Compilation to WASM? - Githubissues

RReverser commented 5 years ago

Miri maintainer note: this is a fun project, but not something we currently intend to support officially. To keep maintenance manageable, Miri only supports running on platforms that rustc supports running on.

Compiling the whole Rustc to WASM is a pretty big undertaking for many reasons.

However, Miri doesn't need an actual codegen and many other parts of the whole Rustc, so I wonder how realistic it would be to compile it and the pieces it depends on to WASM instead? Are there any obvious blockers?

Mostly opening this to gauge interest and estimate complexity, as I believe there is an interest in running Rust directly in the browser on playground-like websites.

P.S. Despite what I said in the first sentence, this was actually done for Clang a while ago - https://tbfleming.github.io/cib/ - which includes LLVM compiled to WASM that, in turn, generates more WASM dynamically during runtime. In theory, it should be possible to do the same for Rust, especially since they share LLVM, but for now having just an interpreter could already be an interesting starting goal.

oli-obk commented 5 years ago

I think a first step would be to create a new codegen backend which doesn't actually do any codegen and just dumps the metadata. That way we should be able to build a rustc which doesn't depend on llvm or other C code.

bjorn3 commented 5 years ago

I think a first step would be to create a new codegen backend which doesn't actually do any codegen and just dumps the metadata.

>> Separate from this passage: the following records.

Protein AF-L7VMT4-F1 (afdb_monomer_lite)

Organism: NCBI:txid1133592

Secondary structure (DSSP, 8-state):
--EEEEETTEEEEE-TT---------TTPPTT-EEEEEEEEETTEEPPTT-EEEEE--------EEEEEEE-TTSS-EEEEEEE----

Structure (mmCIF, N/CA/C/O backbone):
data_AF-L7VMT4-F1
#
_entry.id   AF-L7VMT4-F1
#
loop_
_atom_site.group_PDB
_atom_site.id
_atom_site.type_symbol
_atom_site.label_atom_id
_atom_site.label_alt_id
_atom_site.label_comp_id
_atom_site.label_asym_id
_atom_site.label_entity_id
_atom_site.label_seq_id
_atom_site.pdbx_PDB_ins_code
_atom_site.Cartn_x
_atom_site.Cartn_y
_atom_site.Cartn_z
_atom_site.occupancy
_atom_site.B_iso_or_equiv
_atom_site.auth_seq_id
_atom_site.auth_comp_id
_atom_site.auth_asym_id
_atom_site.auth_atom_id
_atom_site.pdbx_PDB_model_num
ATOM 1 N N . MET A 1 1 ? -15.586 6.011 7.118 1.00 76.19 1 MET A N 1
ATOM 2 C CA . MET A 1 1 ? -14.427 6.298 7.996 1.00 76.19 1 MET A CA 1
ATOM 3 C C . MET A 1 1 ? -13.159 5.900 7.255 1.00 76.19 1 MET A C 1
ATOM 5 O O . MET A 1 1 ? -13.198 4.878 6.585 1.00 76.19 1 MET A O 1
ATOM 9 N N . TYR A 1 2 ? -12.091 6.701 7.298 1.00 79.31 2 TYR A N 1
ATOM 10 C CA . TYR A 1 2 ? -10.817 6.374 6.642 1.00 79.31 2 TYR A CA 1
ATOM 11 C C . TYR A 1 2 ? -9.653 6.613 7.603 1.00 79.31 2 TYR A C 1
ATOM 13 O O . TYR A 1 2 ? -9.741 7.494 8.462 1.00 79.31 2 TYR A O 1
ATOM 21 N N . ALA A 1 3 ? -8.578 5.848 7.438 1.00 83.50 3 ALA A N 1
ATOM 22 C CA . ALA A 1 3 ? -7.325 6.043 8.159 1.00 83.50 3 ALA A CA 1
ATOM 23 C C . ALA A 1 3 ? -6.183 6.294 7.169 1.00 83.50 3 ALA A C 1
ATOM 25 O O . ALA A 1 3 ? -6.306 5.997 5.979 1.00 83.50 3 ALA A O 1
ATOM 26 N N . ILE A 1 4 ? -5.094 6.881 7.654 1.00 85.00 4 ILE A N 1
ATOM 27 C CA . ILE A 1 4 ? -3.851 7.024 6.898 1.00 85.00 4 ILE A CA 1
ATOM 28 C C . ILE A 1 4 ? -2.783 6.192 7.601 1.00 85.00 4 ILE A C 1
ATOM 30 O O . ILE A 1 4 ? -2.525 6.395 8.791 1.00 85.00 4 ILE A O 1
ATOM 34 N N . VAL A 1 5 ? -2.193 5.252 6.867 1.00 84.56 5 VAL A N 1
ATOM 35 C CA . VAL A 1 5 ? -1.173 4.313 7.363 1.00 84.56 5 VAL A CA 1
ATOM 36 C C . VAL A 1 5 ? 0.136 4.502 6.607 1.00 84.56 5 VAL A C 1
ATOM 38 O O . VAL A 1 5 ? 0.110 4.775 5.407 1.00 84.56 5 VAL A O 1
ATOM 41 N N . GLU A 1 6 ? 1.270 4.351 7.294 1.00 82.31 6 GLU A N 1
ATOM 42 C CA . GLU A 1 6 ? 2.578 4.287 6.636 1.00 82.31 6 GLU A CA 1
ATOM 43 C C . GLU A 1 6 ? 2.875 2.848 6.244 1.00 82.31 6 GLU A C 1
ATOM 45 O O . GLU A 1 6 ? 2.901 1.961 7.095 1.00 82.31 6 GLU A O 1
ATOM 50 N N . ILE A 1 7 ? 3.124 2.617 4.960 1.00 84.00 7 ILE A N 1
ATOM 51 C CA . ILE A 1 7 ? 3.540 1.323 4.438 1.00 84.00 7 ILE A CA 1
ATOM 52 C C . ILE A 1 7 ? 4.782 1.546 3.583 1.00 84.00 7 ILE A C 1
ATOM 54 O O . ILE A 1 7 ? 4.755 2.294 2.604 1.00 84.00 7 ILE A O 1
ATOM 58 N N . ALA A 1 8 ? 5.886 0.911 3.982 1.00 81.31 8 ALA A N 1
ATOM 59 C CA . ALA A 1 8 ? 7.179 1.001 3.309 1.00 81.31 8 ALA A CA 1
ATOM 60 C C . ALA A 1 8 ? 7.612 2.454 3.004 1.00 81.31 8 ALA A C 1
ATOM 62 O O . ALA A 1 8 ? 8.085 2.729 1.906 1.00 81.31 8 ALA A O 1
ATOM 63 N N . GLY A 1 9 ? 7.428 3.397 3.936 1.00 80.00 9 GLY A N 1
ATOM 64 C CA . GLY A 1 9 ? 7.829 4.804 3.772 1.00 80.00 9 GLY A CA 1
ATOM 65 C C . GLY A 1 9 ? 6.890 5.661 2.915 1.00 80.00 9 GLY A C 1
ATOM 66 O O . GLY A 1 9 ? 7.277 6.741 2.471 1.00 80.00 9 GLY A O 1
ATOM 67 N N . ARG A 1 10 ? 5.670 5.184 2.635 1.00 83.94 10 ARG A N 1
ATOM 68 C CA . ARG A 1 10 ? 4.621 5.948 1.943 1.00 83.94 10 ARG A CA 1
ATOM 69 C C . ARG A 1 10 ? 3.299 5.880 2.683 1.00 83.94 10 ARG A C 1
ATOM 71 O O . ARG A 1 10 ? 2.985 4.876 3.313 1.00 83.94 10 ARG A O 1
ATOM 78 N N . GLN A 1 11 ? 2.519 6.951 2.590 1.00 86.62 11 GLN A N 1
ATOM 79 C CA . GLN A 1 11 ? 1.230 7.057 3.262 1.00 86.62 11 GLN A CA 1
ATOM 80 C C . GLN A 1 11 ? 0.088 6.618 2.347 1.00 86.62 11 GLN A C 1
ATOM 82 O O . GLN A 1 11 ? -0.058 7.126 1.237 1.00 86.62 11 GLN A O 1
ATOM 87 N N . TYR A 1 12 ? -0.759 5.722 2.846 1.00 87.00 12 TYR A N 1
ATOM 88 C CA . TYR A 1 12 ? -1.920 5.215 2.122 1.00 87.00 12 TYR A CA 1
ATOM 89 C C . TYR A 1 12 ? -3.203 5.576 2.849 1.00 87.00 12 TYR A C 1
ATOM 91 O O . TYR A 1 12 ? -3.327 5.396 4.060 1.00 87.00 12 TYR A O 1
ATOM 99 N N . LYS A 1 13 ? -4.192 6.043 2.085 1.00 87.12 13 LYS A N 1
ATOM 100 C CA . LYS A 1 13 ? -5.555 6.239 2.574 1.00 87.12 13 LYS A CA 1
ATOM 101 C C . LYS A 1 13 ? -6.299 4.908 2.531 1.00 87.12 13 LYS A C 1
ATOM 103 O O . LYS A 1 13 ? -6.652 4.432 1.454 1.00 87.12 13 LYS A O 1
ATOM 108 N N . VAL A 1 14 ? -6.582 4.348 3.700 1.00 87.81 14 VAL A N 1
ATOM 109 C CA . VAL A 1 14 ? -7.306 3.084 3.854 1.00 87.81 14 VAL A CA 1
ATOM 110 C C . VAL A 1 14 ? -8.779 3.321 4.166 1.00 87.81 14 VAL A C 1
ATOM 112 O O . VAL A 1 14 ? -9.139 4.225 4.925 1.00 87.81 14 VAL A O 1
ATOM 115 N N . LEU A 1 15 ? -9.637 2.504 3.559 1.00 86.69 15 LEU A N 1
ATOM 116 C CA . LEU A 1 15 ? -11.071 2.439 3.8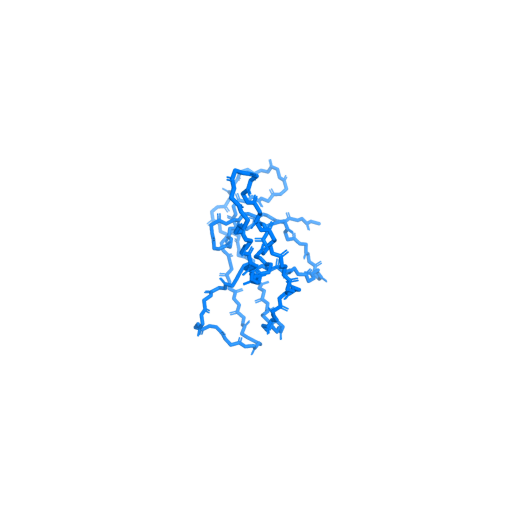25 1.00 86.69 15 LEU A CA 1
ATOM 117 C C . LEU A 1 15 ? -11.431 0.989 4.182 1.00 86.69 15 LEU A C 1
ATOM 119 O O . LEU A 1 15 ? -10.789 0.083 3.647 1.00 86.69 15 LEU A O 1
ATOM 123 N N . PRO A 1 16 ? -12.434 0.757 5.050 1.00 84.06 16 PRO A N 1
ATOM 124 C CA . PRO A 1 16 ? -12.940 -0.593 5.279 1.00 84.06 16 PRO A CA 1
ATOM 125 C C . PRO A 1 16 ? -13.421 -1.202 3.953 1.00 84.06 16 PRO A C 1
ATOM 127 O O . PRO A 1 16 ? -13.970 -0.490 3.111 1.00 84.06 16 PRO A O 1
ATOM 130 N N . ASP A 1 17 ? -13.154 -2.495 3.768 1.00 84.38 17 ASP A N 1
ATOM 131 C CA . ASP A 1 17 ? -13.575 -3.321 2.622 1.00 84.38 17 ASP A CA 1
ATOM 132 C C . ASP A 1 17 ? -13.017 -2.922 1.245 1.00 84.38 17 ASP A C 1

I had created one in the past but it bitrotted and it was unused, so I removed it in https://github.com/rust-lang/rust/pull/58847. If you copy https://github.com/bjorn3/rustc_codegen_cranelift/blob/11d816c/src/lib.rs#L182-L190 into provide and provide_extern it should work. (Also change target_features_whitelist to contain the same as cg_llvm https://github.com/rust-lang/rust/blob/2d401fb4dc89eaef5b8f31330636094f9c26b4c4/src/librustc_codegen_llvm/llvm_util.rs#L249, otherwise stdsimd wont compile.)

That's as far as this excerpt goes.